• Task statement:
The data below holds the lines to copy: everything from the line containing "ATOM 180 C CA" to the line containing "ATOM 191 C CA", both ends included, set down exactly.

Extracted material Block Start

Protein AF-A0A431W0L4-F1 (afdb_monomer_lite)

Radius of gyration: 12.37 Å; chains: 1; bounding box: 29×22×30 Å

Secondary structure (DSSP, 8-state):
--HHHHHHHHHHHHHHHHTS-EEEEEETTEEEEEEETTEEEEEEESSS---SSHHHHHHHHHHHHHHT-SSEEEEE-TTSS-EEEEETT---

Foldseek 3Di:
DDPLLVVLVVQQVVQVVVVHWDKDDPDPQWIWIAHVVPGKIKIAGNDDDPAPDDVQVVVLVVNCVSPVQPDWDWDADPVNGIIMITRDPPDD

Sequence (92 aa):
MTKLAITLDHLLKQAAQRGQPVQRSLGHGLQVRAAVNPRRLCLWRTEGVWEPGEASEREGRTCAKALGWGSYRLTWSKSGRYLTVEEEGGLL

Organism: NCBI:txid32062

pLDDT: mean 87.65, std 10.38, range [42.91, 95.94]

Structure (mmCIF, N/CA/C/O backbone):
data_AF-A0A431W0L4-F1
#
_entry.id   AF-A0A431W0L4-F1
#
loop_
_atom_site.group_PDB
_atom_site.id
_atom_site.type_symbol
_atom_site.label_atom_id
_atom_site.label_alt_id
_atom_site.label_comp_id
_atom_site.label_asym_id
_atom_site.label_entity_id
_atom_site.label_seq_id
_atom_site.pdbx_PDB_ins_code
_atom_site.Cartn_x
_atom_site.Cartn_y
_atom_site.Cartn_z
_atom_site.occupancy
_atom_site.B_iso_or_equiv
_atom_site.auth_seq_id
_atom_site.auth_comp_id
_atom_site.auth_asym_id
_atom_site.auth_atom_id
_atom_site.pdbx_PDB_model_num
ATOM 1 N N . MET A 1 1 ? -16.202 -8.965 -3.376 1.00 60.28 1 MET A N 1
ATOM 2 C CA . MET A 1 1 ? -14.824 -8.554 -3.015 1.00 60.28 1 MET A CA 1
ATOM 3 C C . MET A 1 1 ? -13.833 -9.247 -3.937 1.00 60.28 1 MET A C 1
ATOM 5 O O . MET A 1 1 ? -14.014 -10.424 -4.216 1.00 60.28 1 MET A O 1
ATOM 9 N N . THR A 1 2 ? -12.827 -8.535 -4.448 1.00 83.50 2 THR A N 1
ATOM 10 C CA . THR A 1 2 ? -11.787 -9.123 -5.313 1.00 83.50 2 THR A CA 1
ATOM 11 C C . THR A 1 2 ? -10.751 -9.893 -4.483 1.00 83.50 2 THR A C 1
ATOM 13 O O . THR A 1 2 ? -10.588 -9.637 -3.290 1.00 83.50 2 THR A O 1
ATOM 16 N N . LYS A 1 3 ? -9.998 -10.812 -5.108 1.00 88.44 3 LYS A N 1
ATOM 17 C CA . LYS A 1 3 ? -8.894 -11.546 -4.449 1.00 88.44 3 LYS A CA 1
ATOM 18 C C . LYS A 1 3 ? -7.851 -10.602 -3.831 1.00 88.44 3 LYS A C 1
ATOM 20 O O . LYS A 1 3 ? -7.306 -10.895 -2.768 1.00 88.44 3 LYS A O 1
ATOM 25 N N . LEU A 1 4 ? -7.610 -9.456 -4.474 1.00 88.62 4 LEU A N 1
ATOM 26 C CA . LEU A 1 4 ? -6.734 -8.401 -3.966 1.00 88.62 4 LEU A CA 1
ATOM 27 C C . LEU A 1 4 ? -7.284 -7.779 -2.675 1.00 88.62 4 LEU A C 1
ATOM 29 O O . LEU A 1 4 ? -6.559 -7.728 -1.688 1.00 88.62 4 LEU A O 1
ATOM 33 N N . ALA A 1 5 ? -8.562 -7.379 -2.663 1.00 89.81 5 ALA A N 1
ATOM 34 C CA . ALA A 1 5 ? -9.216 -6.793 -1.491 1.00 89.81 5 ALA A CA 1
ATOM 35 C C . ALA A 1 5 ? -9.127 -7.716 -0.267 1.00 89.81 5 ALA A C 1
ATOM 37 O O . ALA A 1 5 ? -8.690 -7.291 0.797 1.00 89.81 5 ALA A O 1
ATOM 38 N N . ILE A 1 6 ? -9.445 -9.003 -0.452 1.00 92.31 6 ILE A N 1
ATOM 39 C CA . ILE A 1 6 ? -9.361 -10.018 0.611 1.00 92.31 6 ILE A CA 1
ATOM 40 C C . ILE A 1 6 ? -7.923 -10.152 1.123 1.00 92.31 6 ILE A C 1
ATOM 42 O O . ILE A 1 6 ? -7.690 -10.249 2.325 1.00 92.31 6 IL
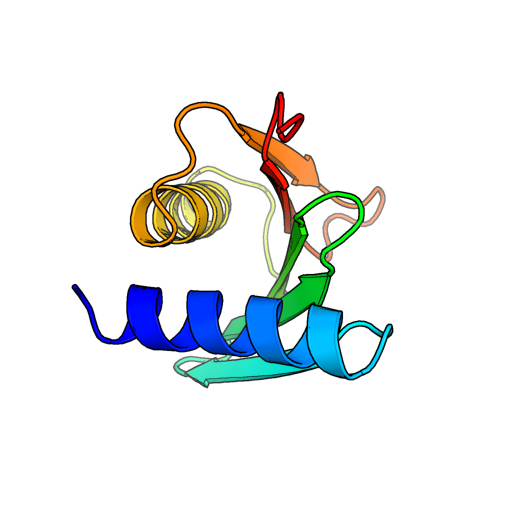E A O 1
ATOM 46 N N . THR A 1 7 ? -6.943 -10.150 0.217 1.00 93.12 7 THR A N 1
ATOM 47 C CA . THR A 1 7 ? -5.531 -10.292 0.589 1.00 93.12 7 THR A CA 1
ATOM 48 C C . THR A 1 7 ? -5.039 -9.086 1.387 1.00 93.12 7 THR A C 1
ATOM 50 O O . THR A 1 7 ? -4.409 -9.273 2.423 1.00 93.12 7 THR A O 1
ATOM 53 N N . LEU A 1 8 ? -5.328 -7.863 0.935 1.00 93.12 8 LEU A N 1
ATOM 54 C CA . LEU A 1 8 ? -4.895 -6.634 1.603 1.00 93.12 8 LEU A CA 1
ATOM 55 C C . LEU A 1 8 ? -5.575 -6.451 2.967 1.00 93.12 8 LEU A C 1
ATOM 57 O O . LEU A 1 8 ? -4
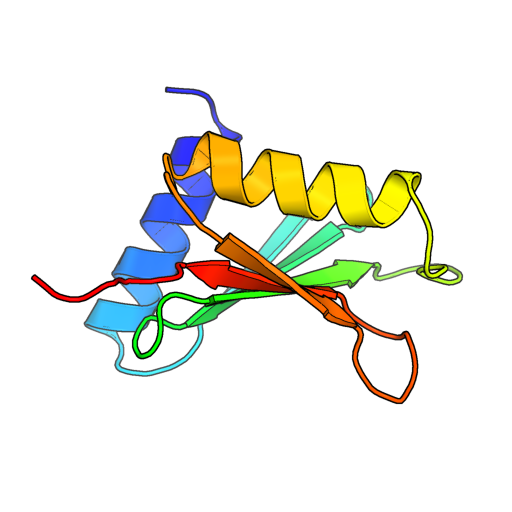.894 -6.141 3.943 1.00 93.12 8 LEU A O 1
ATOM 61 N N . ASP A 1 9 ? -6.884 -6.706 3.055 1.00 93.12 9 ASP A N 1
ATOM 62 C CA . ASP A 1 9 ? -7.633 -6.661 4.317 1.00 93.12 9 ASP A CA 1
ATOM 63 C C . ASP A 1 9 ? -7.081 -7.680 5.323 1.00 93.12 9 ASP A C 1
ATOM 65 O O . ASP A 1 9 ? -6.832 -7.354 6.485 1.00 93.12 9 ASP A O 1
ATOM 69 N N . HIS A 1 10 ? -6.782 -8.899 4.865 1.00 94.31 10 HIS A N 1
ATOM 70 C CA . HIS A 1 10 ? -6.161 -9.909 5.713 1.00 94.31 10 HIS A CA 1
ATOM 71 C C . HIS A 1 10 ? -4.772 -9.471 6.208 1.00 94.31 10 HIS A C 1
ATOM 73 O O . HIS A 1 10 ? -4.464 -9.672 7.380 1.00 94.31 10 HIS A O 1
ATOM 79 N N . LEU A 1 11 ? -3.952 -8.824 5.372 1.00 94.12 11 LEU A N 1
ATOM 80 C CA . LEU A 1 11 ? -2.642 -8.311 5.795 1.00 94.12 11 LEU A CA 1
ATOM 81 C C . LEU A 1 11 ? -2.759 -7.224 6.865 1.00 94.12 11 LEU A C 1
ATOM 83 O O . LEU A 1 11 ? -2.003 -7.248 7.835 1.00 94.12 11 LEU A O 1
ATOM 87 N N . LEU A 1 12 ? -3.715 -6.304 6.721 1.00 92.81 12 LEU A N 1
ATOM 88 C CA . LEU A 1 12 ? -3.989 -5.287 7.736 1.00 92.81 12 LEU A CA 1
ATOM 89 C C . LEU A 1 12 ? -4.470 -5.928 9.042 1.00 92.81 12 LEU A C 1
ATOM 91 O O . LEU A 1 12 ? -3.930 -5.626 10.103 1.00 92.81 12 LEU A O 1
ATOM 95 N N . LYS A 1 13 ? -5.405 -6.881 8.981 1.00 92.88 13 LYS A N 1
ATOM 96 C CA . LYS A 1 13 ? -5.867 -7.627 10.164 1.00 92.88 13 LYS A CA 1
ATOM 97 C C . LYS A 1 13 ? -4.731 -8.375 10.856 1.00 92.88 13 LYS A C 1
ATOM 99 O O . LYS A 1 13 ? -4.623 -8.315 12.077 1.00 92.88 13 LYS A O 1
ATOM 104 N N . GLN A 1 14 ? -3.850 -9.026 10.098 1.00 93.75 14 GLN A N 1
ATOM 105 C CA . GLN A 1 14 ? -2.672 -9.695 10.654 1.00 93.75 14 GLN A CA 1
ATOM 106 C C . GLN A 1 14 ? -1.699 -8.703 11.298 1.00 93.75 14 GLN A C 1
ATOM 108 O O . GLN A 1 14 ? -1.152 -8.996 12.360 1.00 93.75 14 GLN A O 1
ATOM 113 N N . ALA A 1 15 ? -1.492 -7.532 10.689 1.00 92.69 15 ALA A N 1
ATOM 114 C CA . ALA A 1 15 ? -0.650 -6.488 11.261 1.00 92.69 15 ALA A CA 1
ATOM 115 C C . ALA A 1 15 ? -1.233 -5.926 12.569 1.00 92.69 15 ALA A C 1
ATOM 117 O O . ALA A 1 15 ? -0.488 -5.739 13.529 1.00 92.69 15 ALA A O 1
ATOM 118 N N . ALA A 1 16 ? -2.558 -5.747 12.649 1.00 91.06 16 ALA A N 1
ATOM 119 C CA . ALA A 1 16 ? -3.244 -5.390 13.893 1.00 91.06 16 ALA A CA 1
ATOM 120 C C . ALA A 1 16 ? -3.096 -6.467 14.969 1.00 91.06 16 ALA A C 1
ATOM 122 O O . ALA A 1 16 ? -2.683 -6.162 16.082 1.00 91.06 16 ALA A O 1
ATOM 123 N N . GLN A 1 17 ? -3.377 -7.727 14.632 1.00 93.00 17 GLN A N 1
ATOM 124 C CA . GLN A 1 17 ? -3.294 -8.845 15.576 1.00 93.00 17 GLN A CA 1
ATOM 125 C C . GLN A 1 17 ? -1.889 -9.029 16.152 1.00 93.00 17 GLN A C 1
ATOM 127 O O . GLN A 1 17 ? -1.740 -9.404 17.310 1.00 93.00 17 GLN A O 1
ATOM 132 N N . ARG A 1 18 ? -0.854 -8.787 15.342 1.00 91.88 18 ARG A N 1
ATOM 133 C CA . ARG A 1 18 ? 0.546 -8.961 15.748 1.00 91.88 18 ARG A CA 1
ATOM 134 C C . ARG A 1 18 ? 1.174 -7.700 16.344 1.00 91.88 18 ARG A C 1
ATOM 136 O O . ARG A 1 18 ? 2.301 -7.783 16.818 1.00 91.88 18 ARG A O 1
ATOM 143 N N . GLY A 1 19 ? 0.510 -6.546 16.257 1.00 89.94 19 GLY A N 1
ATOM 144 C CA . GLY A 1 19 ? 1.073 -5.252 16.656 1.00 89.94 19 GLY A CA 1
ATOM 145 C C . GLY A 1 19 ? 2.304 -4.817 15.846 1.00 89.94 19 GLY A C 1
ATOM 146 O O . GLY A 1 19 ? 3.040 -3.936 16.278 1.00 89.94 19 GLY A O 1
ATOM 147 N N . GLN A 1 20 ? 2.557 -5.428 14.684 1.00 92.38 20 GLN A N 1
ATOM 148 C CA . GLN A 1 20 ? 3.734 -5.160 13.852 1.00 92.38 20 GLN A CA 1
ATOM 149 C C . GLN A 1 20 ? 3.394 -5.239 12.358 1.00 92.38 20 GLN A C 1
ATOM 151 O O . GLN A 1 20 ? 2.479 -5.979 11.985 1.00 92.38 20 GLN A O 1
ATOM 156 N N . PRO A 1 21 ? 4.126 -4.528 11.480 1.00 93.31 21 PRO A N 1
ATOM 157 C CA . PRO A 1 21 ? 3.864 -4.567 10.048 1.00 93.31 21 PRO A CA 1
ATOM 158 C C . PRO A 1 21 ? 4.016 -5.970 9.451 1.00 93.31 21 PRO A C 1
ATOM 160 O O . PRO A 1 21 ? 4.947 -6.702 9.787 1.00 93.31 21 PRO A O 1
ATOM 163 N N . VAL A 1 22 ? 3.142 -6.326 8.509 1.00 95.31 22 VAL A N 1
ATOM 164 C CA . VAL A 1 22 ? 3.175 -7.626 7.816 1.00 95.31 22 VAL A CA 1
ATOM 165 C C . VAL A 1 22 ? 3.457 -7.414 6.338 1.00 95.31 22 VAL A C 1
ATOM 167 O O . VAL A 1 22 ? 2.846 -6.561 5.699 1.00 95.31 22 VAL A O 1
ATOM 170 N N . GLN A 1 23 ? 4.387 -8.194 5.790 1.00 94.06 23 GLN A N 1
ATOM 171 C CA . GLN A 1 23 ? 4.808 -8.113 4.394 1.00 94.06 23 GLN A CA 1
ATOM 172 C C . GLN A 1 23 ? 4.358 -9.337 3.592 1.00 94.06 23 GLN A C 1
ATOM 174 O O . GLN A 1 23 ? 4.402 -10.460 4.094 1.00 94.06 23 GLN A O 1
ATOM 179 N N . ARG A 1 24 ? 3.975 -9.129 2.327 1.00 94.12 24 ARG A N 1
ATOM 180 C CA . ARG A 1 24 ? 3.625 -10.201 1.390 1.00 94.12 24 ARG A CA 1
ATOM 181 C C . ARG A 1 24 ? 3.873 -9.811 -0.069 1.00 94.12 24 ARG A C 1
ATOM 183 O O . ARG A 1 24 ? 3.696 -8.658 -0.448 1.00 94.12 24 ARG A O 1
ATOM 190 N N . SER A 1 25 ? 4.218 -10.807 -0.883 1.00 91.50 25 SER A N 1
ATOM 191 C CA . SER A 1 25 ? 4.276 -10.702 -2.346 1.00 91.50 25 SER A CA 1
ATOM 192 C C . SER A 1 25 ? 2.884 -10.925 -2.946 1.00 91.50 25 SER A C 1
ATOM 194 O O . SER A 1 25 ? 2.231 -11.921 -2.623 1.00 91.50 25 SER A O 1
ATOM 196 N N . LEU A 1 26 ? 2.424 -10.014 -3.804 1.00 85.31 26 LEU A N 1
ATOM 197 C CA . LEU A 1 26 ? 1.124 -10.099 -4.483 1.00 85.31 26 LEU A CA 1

Extracted material Block End

• Worked solution:
ATOM 180 C CA . ARG A 1 24 ? 3.625 -10.201 1.390 1.00 94.12 24 ARG A CA 1
ATOM 181 C C . ARG A 1 24 ? 3.873 -9.811 -0.069 1.00 94.12 24 ARG A C 1
ATOM 183 O O . ARG A 1 24 ? 3.696 -8.658 -0.448 1.00 94.12 24 ARG A O 1
ATOM 190 N N . SER A 1 25 ? 4.218 -10.807 -0.883 1.00 91.50 25 SER A N 1
ATOM 191 C CA . SER A 1 25 ? 4.276 -10.702 -2.346 1.00 91.50 25 SER A CA 1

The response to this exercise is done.